Vortex shedding in a two-dimensional diffuser: theory and simulation of separation control by periodic mass injection

Abstract

We develop a reduced-order model for large-scale unsteadiness (vortex shedding) in a two-dimensional diffuser and use the model to show how periodic mass injection near the separation point reduces stagnation pressure loss. The model estimates the characteristic frequency of vortex shedding and stagnation pressure loss by accounting for the accumulated circulation due to the vorticity flux into the separated region. The stagnation pressure loss consists of two parts: a steady part associated with the time-averaged static pressure distribution on the wall, and an unsteady part caused by vortex shedding. To validate the model, we perform numerical simulations of compressible unsteady laminar diffuser flows in two dimensions. The model and simulation show good agreement as we vary the Mach number and the area ratio of the diffuser. To investigate the effects of periodic mass injection near the separation point, we also perform simulations over a range of the injection frequencies. Periodic mass injection causes vortices to be pinched off with a smaller size as observed in experiments. Consequently, their convective velocity is increased, absorption of circulation from the wall is enhanced, and the reattached point is shifted upstream. Thus, in accordance with the model, the stagnation pressure loss, particularly the unsteady part, is substantially reduced even though the separation point is nearly unchanged.

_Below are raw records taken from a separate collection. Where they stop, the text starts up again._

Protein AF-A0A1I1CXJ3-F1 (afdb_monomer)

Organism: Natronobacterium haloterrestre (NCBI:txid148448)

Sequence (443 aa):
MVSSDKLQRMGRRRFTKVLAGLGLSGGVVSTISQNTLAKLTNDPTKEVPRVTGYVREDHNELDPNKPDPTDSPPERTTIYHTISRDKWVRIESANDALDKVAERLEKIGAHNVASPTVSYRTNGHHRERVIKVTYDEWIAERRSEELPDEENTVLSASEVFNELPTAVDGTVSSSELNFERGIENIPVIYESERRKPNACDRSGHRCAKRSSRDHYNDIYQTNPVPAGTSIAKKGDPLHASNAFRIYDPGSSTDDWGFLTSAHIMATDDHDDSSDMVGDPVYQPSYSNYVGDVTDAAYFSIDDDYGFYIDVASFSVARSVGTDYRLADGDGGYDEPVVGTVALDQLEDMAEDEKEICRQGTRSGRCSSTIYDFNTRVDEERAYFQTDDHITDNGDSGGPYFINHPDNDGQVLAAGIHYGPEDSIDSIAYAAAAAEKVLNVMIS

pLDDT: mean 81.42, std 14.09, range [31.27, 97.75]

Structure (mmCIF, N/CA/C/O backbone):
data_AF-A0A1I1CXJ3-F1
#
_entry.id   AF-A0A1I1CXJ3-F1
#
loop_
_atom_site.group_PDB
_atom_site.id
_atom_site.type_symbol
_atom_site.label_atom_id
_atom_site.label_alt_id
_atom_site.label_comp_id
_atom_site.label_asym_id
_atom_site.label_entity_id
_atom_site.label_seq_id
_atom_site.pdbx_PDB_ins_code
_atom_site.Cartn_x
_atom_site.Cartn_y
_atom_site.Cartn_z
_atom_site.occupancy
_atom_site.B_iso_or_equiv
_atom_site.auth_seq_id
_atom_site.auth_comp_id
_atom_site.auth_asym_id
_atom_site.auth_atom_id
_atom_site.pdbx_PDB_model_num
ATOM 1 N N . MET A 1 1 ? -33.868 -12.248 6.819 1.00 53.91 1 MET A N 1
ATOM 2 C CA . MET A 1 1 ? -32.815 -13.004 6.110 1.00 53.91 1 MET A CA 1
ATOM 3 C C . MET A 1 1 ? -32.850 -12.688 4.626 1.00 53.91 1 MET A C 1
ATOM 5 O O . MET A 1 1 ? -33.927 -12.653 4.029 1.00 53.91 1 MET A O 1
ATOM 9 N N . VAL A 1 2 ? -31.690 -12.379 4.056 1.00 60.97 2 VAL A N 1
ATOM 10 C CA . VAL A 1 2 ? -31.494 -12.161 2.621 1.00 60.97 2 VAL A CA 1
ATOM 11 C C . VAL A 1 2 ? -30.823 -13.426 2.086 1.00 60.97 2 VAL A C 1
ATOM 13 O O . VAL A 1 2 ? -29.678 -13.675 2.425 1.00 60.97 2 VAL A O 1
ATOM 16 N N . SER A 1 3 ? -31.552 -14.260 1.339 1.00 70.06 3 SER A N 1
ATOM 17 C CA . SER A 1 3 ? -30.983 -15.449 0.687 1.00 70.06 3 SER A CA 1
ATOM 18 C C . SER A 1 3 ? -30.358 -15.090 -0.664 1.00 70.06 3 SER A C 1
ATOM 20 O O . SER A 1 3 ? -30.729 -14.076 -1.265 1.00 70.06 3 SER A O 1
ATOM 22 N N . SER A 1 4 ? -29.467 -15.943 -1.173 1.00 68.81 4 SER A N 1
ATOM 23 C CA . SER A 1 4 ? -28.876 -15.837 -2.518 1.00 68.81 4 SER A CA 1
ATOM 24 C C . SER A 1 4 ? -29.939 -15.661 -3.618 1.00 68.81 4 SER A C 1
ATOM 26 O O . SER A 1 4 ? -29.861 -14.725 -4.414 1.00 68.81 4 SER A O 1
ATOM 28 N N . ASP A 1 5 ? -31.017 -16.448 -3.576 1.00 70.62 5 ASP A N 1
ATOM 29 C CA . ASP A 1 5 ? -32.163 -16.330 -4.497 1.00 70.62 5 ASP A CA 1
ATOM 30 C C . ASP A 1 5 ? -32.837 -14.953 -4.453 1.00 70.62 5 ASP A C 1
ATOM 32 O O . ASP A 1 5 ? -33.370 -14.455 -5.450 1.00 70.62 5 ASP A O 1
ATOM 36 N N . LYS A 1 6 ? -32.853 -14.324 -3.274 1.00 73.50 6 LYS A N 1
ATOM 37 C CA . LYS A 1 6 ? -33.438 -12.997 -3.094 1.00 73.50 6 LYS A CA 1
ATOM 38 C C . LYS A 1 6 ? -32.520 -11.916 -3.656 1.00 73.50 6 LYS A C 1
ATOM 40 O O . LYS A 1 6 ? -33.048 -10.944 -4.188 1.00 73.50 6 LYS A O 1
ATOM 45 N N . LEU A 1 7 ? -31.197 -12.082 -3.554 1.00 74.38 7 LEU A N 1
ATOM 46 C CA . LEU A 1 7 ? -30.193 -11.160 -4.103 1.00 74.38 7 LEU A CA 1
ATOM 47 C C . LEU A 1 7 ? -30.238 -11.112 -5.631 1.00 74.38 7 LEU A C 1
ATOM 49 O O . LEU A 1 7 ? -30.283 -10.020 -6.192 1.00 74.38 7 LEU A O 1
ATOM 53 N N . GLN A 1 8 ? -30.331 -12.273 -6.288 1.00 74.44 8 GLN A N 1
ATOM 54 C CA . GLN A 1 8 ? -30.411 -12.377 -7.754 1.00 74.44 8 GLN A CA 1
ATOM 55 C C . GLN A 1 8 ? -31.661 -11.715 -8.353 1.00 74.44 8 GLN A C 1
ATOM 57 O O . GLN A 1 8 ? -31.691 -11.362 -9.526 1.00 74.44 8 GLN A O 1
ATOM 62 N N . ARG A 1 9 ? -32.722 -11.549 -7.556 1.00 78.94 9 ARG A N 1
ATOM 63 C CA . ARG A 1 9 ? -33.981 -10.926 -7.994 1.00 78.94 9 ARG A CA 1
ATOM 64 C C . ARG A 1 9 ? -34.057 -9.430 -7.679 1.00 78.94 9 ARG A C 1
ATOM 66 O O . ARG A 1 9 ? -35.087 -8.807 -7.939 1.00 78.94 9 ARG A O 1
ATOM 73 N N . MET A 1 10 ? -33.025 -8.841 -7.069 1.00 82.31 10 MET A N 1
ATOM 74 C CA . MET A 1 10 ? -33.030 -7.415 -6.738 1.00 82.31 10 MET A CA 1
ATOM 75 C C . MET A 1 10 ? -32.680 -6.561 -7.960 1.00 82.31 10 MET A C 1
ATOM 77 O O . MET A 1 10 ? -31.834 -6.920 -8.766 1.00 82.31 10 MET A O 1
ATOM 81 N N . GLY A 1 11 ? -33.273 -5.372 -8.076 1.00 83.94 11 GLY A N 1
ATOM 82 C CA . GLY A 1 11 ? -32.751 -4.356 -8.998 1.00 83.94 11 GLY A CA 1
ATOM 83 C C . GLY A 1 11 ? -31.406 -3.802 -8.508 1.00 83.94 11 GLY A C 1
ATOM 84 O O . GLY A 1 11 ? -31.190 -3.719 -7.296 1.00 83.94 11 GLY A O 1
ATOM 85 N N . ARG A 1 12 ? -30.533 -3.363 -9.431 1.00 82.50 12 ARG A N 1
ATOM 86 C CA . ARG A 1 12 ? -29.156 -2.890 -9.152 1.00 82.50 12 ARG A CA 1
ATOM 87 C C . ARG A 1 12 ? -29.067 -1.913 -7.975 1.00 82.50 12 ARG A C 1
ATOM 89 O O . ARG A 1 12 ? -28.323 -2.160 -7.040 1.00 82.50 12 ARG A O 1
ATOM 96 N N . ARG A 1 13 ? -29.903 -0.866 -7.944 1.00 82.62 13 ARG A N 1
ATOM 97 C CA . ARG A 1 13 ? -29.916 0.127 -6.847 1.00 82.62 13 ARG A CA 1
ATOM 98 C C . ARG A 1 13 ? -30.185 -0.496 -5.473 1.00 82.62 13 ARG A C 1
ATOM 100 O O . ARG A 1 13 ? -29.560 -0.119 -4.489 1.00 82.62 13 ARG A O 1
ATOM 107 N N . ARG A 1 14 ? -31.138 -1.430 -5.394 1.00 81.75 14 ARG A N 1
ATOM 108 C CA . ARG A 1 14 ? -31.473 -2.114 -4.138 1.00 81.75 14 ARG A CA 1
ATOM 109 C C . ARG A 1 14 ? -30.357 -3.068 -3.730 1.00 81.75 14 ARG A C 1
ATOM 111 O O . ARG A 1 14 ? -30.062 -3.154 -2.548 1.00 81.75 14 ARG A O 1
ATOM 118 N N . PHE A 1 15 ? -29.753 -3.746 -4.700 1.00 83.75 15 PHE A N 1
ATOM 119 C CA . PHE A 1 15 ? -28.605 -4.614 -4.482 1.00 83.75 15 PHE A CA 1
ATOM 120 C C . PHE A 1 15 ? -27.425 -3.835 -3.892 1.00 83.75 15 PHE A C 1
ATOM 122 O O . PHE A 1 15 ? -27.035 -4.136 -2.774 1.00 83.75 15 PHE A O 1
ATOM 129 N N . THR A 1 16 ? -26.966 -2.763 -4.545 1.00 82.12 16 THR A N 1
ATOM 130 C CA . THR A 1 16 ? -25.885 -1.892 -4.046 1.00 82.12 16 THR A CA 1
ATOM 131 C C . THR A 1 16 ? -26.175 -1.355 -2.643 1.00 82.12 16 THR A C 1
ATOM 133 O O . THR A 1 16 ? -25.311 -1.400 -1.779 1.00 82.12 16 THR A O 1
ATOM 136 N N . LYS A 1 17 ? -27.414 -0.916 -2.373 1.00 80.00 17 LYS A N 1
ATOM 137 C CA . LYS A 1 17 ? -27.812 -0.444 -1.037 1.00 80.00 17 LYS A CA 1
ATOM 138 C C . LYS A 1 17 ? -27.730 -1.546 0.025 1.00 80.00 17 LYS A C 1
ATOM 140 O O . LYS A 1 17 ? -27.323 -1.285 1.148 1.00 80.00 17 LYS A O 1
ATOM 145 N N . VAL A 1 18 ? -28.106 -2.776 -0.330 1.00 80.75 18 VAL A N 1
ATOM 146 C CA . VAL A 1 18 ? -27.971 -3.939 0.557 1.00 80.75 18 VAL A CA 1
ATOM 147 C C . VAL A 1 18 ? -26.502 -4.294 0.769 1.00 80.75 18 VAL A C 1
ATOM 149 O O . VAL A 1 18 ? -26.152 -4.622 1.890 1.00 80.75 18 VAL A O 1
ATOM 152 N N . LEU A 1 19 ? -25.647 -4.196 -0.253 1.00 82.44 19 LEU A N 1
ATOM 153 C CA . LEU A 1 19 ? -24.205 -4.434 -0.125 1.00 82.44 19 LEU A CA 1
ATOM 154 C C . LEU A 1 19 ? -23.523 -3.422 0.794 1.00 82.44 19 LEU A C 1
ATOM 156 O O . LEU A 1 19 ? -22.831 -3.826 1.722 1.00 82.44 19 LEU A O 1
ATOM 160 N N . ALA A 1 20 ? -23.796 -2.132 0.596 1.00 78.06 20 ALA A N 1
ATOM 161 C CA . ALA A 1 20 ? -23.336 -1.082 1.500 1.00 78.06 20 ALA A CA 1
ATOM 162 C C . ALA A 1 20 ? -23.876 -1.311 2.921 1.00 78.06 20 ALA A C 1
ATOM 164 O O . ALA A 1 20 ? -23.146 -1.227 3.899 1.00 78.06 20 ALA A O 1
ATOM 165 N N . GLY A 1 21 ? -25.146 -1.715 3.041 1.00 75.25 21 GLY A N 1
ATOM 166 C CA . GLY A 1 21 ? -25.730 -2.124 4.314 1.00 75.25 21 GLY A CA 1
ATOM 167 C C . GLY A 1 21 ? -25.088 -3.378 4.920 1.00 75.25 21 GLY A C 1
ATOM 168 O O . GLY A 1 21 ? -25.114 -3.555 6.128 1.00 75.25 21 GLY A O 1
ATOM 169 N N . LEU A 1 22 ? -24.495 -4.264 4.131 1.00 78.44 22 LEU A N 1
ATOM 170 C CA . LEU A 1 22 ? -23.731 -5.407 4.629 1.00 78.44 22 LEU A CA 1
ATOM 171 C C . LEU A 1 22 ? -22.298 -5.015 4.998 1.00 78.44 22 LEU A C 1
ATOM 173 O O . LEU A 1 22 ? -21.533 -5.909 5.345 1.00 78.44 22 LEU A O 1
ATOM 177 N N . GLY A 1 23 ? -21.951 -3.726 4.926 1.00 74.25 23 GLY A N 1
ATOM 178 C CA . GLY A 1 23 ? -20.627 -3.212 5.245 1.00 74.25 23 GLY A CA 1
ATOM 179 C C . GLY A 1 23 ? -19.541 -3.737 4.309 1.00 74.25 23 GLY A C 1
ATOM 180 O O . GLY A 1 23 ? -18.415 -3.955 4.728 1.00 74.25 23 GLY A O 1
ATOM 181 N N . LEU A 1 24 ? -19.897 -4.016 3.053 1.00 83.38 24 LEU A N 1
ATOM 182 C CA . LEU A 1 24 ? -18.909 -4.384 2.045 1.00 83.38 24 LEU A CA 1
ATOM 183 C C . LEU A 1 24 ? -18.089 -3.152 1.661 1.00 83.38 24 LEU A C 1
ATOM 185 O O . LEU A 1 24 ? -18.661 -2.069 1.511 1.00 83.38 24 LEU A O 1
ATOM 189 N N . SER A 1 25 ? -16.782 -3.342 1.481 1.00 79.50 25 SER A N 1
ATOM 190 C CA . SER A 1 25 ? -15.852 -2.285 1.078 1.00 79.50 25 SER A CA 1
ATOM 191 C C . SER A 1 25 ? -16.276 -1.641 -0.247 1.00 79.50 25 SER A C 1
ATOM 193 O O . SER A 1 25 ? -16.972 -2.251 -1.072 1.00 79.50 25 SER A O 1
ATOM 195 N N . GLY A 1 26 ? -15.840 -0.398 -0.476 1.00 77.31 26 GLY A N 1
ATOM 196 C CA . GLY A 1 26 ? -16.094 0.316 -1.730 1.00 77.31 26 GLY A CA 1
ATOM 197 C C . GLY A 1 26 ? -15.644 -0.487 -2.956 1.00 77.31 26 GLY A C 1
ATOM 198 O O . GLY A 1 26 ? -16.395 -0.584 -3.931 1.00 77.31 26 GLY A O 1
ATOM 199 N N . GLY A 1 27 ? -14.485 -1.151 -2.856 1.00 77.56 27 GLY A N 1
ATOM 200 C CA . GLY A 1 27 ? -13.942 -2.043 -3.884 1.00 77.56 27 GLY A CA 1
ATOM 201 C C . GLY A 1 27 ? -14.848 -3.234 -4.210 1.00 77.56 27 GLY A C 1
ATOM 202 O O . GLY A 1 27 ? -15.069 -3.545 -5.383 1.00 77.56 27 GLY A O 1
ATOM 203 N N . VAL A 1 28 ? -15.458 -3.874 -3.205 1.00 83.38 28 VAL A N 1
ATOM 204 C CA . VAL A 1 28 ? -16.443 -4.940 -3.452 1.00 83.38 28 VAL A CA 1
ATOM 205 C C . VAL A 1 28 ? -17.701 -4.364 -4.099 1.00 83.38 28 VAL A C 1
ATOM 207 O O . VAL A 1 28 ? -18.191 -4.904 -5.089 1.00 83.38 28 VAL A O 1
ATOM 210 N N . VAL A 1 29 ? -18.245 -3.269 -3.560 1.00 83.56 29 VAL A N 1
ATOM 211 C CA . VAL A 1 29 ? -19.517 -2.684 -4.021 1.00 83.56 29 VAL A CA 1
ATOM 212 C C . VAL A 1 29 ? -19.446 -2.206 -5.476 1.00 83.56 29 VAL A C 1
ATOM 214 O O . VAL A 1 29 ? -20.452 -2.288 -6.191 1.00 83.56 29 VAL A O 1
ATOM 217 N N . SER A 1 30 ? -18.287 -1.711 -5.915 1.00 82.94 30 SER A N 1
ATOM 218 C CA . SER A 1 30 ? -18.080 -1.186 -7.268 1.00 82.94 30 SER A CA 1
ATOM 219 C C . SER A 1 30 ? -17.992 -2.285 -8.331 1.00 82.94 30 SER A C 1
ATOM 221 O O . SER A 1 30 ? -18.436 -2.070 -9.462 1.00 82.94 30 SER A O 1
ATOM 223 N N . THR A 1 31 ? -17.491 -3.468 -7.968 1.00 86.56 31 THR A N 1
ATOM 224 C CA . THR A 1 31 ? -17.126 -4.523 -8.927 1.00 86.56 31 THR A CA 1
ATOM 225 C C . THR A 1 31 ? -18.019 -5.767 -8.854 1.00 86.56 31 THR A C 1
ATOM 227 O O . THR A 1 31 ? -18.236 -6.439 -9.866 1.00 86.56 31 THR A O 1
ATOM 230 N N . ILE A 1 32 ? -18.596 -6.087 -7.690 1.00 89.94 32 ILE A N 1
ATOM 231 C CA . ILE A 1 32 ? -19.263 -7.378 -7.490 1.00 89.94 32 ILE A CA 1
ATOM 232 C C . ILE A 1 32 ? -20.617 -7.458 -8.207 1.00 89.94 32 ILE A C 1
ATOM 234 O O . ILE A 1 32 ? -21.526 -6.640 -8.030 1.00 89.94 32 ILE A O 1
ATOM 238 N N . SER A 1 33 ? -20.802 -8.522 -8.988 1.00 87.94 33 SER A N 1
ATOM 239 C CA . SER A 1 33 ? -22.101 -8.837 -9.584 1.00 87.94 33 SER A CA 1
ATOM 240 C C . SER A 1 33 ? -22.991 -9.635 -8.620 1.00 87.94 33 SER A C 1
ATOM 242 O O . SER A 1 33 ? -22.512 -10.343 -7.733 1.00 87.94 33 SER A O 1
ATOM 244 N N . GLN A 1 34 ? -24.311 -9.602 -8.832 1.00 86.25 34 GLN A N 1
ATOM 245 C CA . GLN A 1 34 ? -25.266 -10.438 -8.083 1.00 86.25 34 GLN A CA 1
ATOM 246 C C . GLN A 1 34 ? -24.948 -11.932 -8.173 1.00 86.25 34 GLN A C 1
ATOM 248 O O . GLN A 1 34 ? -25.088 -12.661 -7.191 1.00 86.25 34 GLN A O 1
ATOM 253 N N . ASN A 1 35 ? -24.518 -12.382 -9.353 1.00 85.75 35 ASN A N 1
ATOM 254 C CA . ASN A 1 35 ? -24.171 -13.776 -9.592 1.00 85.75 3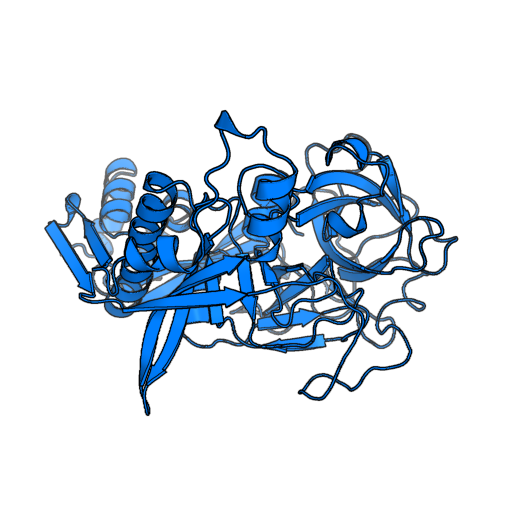5 ASN A CA 1
ATOM 255 C C . ASN A 1 35 ? -22.856 -14.143 -8.903 1.00 85.75 35 ASN A C 1
ATOM 257 O O . ASN A 1 35 ? -22.762 -15.229 -8.342 1.00 85.75 35 ASN A O 1
ATOM 261 N N . THR A 1 36 ? -21.872 -13.241 -8.916 1.00 88.06 36 THR A N 1
ATOM 262 C CA . THR A 1 36 ? -20.599 -13.423 -8.209 1.00 88.06 36 THR A CA 1
ATOM 263 C C . THR A 1 36 ? -20.846 -13.538 -6.708 1.00 88.06 36 THR A C 1
ATOM 265 O O . THR A 1 36 ? -20.444 -14.524 -6.101 1.00 88.06 36 THR A O 1
ATOM 268 N N . LEU A 1 37 ? -21.622 -12.618 -6.124 1.00 86.69 37 LEU A N 1
ATOM 269 C CA . LEU A 1 37 ? -21.967 -12.670 -4.703 1.00 86.69 37 LEU A CA 1
ATOM 270 C C . LEU A 1 37 ? -22.675 -13.972 -4.311 1.00 86.69 37 LEU A C 1
ATOM 272 O O . LEU A 1 37 ? -22.342 -14.575 -3.296 1.00 86.69 37 LEU A O 1
ATOM 276 N N . ALA A 1 38 ? -23.640 -14.415 -5.122 1.00 84.06 38 ALA A N 1
ATOM 277 C CA . ALA A 1 38 ? -24.382 -15.647 -4.866 1.00 84.06 38 ALA A CA 1
ATOM 278 C C . ALA A 1 38 ? -23.511 -16.914 -4.952 1.00 84.06 38 ALA A C 1
ATOM 280 O O . ALA A 1 38 ? -23.889 -17.934 -4.383 1.00 84.06 38 ALA A O 1
ATOM 281 N N . LYS A 1 39 ? -22.380 -16.864 -5.669 1.00 87.69 39 LYS A N 1
ATOM 282 C CA . LYS A 1 39 ? -21.387 -17.947 -5.708 1.00 87.69 39 LYS A CA 1
ATOM 283 C C . LYS A 1 39 ? -20.431 -17.900 -4.515 1.00 87.69 39 LYS A C 1
ATOM 285 O O . LYS A 1 39 ? -20.018 -18.956 -4.056 1.00 87.69 39 LYS A O 1
ATOM 290 N N . LEU A 1 40 ? -20.091 -16.700 -4.038 1.00 88.12 40 LEU A N 1
ATOM 291 C CA . LEU A 1 40 ? -19.125 -16.500 -2.956 1.00 88.12 40 LEU A CA 1
ATOM 292 C C . LEU A 1 40 ? -19.679 -16.874 -1.585 1.00 88.12 40 LEU A C 1
ATOM 294 O O . LEU A 1 40 ? -18.956 -17.439 -0.777 1.00 88.12 40 LEU A O 1
ATOM 298 N N . THR A 1 41 ? -20.949 -16.572 -1.308 1.00 84.56 41 THR A N 1
ATOM 299 C CA . THR A 1 41 ? -21.542 -16.896 -0.008 1.00 84.56 41 THR A CA 1
ATOM 300 C C . THR A 1 41 ? -22.994 -17.345 -0.110 1.00 84.56 41 THR A C 1
ATOM 302 O O . THR A 1 41 ? -23.811 -16.793 -0.852 1.00 84.56 41 THR A O 1
ATOM 305 N N . ASN A 1 42 ? -23.329 -18.347 0.704 1.00 80.81 42 ASN A N 1
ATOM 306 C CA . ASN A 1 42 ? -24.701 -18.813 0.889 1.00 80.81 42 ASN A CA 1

This study helps explain experimental results of separation control using unsteady mass injection in diffusers and on airfoils.

Additional Information

© 2004 Cambridge University Press. Reprintedd with permission. Received April 7 2003; Revised August 4 2004. Published online by Cambridge University Press 29 Nov 2004. The authors would like to thank Dr Douglas G. MacMartin for his helpful insights into many aspects of this work. We also thank Mr Jimmy Fung for his help with code development as well as Drs A. P. Dowling, T. P. Hynes and H. Nagib for fruitful discussions. We gratefully acknowledge our collaboration with Dr James D. Paduano under the support of the DARPA (Defense Advanced Research Projects Agency) program (the contract number F49620-00-C-0035).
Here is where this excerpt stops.